I came late to Honesty’s thread and what needs to be said has already been said. But it did spawn an idea that I didn’t want to hijack her thread for. I think the problem is not that people don’t have enough incentive to vote but that the politicians don’t have enough disincentive when people don’t vote. As marshmallow points out, what’s the difference if an extra 20% of the population turns out in 2012 so long as Obama still wins? For the politicians it only matters if they get elected or not. My idea is to give them some skin in the game.
I would do so by calculating representation not on population but on turnout. Every ten years the Census continues to collect data as usual but in the meantime they also monitor elections and calculate the total number of votes cast in each state and it is that number that seats in the House of Representatives are calculated from. Right now there is no disincentive for a state to restrict voting rights. The same number of local politicians get into Congress no matter what. But if representation were turnout based then having fewer voters would mean fewer politicians the state gets to send to Washington. If it meant potentially losing influence then votes become valuable to politicians. All votes, even if they are more likely to go to their opponents.
Non-voting in the current system is almost entirely dependent on factors other than voter suppression, which was orders of magnitude more important back in the Jim Crow days. Some of the differential in Silophant’s chart between Minnesota at 79% and Mississippi at 37% may be a legacy of that. That can’t possibly be the full explanation today, though. Alabama is 14th at 59%, e.g.
Non-voters are disproportionately poor and poorly educated. They have personal disincentives against voting: time, difficulty, limited information, limited transportation, the feeling that the system doesn’t work for them. Rewarding overall participation may be some incentive for states to increase efforts toward bringing these people back into the system, but it’s hard to make a good cause and effect argument for that.
I never understood the idea that we had reward or punish people for voting habits. Voting in the US is pretty damn easy. If you can’t be arsed to make the effort to vote, then it’s probably better you didn’t.
I think that’s an argument for Honesty’s thread. The idea here is not to increase incentives for individuals to participate but to remove incentives for political operators to raise barriers against participation. And real barriers do exist. I was unable to vote once here in Pennsylvania when I had a last minute business opportunity to travel to the other side of the state. I missed the cutoff date for an absentee ballot by a couple of days and we don’t have early voting or alternate location voting here.

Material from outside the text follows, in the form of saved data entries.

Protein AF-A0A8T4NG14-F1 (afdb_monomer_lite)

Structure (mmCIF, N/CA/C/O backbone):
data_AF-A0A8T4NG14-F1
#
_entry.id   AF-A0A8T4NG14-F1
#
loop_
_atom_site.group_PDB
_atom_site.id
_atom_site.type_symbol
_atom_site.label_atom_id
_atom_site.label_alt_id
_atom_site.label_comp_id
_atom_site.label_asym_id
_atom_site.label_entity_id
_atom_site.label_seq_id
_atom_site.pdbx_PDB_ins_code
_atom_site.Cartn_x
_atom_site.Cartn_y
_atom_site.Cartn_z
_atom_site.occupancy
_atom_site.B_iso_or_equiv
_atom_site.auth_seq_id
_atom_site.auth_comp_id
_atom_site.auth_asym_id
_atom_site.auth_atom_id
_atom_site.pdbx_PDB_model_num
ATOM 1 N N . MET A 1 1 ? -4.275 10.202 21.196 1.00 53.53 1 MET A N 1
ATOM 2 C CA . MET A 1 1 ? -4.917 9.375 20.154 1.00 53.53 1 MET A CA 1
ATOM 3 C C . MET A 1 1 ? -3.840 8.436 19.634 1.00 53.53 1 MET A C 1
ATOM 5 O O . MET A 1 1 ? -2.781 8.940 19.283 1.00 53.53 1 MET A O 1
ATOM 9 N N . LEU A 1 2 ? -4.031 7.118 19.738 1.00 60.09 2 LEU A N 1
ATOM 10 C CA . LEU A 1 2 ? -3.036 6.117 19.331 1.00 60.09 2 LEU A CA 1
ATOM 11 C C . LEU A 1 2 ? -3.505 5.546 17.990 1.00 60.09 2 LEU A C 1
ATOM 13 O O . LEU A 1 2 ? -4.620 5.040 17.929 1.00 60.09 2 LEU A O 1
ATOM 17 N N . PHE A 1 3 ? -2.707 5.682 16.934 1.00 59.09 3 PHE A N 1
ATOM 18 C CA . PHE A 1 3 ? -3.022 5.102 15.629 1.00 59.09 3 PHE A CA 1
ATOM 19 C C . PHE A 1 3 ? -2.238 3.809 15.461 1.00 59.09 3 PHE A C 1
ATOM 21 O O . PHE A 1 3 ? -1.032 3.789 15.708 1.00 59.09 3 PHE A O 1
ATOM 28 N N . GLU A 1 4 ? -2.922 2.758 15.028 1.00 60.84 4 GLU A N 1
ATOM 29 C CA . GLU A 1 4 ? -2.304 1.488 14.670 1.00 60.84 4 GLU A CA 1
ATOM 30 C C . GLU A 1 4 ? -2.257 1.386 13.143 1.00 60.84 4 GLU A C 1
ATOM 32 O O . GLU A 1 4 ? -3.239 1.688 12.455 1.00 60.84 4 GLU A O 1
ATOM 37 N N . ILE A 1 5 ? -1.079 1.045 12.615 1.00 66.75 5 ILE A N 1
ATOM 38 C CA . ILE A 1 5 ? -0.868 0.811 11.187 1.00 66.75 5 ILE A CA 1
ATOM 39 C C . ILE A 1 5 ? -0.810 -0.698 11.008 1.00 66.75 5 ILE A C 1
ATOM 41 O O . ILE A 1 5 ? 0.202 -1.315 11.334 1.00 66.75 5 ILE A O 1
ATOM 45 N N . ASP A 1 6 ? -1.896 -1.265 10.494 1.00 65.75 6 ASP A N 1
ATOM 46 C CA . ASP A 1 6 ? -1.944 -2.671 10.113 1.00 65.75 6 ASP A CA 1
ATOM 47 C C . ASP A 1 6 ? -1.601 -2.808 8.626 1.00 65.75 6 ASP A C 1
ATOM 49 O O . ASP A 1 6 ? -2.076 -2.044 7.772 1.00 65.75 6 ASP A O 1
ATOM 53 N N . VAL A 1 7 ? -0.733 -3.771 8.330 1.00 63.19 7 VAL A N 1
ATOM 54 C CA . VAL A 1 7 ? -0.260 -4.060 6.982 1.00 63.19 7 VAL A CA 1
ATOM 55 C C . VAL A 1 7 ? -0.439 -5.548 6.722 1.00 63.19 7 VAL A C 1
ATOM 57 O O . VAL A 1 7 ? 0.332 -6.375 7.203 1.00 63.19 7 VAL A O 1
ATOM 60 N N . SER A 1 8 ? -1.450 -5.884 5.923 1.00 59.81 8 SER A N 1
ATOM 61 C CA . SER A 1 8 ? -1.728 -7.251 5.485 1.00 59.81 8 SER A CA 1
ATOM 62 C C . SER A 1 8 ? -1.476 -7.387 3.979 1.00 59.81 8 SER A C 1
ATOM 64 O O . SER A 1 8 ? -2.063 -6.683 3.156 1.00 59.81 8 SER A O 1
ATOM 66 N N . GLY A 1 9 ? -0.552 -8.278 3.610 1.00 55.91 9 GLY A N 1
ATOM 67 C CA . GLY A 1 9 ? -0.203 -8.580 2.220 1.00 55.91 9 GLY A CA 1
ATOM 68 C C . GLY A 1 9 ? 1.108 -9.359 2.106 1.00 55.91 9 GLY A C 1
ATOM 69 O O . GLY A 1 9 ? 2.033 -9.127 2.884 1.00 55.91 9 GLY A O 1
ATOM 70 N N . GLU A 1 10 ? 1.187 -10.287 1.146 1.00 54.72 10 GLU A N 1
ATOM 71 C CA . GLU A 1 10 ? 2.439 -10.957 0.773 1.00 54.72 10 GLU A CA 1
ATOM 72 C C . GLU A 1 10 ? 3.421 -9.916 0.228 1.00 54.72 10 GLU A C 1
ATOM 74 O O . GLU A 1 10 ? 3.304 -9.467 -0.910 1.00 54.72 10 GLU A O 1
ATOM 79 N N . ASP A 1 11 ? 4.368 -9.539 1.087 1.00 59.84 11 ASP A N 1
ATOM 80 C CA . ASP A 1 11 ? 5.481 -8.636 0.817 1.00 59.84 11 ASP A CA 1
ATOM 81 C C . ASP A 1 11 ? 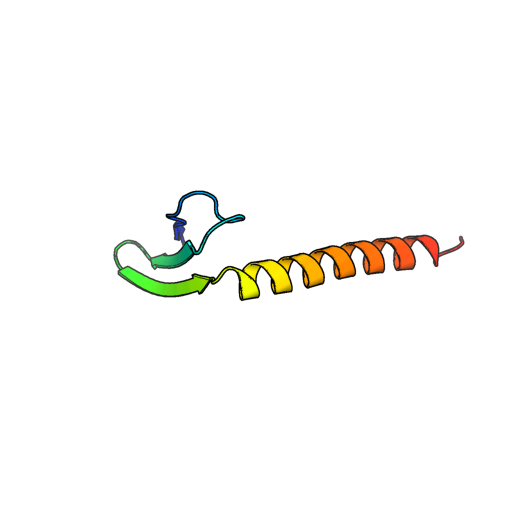5.057 -7.235 0.323 1.00 59.84 11 ASP A C 1
ATOM 83 O O . ASP A 1 11 ? 4.775 -6.992 -0.855 1.00 59.84 11 ASP A O 1
ATOM 87 N N . ILE A 1 12 ? 5.111 -6.267 1.250 1.00 61.88 12 ILE A N 1
ATOM 88 C CA . ILE A 1 12 ? 4.755 -4.832 1.115 1.00 61.88 12 ILE A CA 1
ATOM 89 C C . ILE A 1 12 ? 5.549 -4.075 0.037 1.00 61.88 12 ILE A C 1
ATOM 91 O O . ILE A 1 12 ? 5.532 -2.852 -0.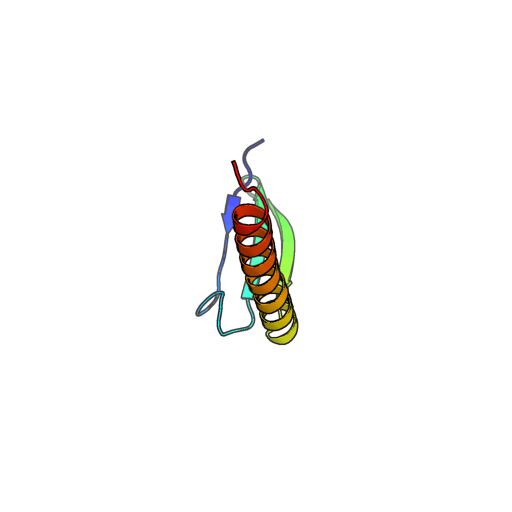068 1.00 61.88 12 ILE A O 1
ATOM 95 N N . PHE A 1 13 ? 6.360 -4.795 -0.709 1.00 58.81 13 PHE A N 1
ATOM 96 C CA . PHE A 1 13 ? 7.400 -4.288 -1.566 1.00 58.81 13 PHE A CA 1
ATOM 97 C C . PHE A 1 13 ? 7.362 -4.904 -2.960 1.00 58.81 13 PHE A C 1
ATOM 99 O O . PHE A 1 13 ? 7.970 -4.325 -3.866 1.00 58.81 13 PHE A O 1
ATOM 106 N N . SER A 1 14 ? 6.665 -6.026 -3.155 1.00 58.19 14 SER A N 1
ATOM 107 C CA . SER A 1 14 ? 6.660 -6.764 -4.423 1.00 58.19 14 SER A CA 1
ATOM 108 C C . SER A 1 14 ? 5.269 -6.984 -5.030 1.00 58.19 14 SER A C 1
ATOM 110 O O . SER A 1 14 ? 5.194 -7.210 -6.250 1.00 58.19 14 SER A O 1
ATOM 112 N N . SER A 1 15 ? 4.207 -6.800 -4.237 1.00 63.44 15 SER A N 1
ATOM 113 C CA . SER A 1 15 ? 2.804 -7.053 -4.600 1.00 63.44 15 SER A CA 1
ATOM 114 C C . SER A 1 15 ? 1.893 -5.846 -4.341 1.00 63.44 15 SER A C 1
ATOM 116 O O . SER A 1 15 ? 2.312 -4.858 -3.741 1.00 63.44 15 SER A O 1
ATOM 118 N N . ASP A 1 16 ? 0.638 -5.924 -4.792 1.00 69.38 16 ASP A N 1
ATOM 119 C CA . ASP A 1 16 ? -0.405 -4.980 -4.382 1.00 69.38 16 ASP A CA 1
ATOM 120 C C . ASP A 1 16 ? -0.714 -5.193 -2.892 1.00 69.38 16 ASP A C 1
ATOM 122 O O . ASP A 1 16 ? -1.033 -6.309 -2.480 1.00 69.38 16 ASP A O 1
ATOM 126 N N . TYR A 1 17 ? -0.656 -4.137 -2.080 1.00 73.38 17 TYR A N 1
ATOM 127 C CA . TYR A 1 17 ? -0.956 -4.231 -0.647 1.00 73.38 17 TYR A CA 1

Did you read the OP? It didn’t propose to reward or punish people for voting habits. It proposed that the representation of a state be proportional to the number of people who voted in the election. That may reward or punish a state for voting habits, not an individual. If a state can’t be arsed to make an effort to allow its citizens to vote, then it’s probably better that state gets fewer congressman. It’ll all work out in the end.
A distinction without a difference. As already noted, voting percentages by state are controlled largely by personal choice (to vote or not to vote), not by voter suppression tactics.
It may be a personal choice, but it’s a choice influenced by factors outside of an individual citizen’s control. A person might, for instance, have a choice between taking off from work to vote or going to work and getting paid. Yes, some employers make it easy for their employees, but not all. You might be able to go in before or after work, but if your polling place routinely has three hour lines, and the polls open two and a half hours before you start work and close two hours after you get off, that’s not an option.
Bullshit. Or to be more polite. cite please?
And not a cite from Fox News, or some Republican operative.
As a counter argument, how do you explain that the states with election-day registration are also toward the top of the turnout figures – many years, they are the very highest in turnout.
I think it could, theoretically, because I don’t think the census includes college students, snowbirds, expats, etc. who were living out of the state on the census date but can still vote there.
They would still re-apportion HoR districts only once per decade, right? I wonder whether TPTB in states that stand to lose (or gain) seats would consider long-term consequences outweigh the short-term benefits enough to justify extraordinary efforts to encourage (or facilitate) increased voting. PTB in this country aren’t famous for valuing long-term considerations, after all.
Gee, I don’t know. I suppose I could point you to my earlier post where I said that the Jim Crow era of actual voter suppression had had lingering effects in many of the Southern states. Or I could ask you for some factual evidence that the current attempts at voter suppression affect more than a single-digit percentage of the population, not nearly enough to explain the known gap between high and low. Or since I live in New York, a state without election day registration, you could try to convince me that New York has engaged in deliberate voter suppression.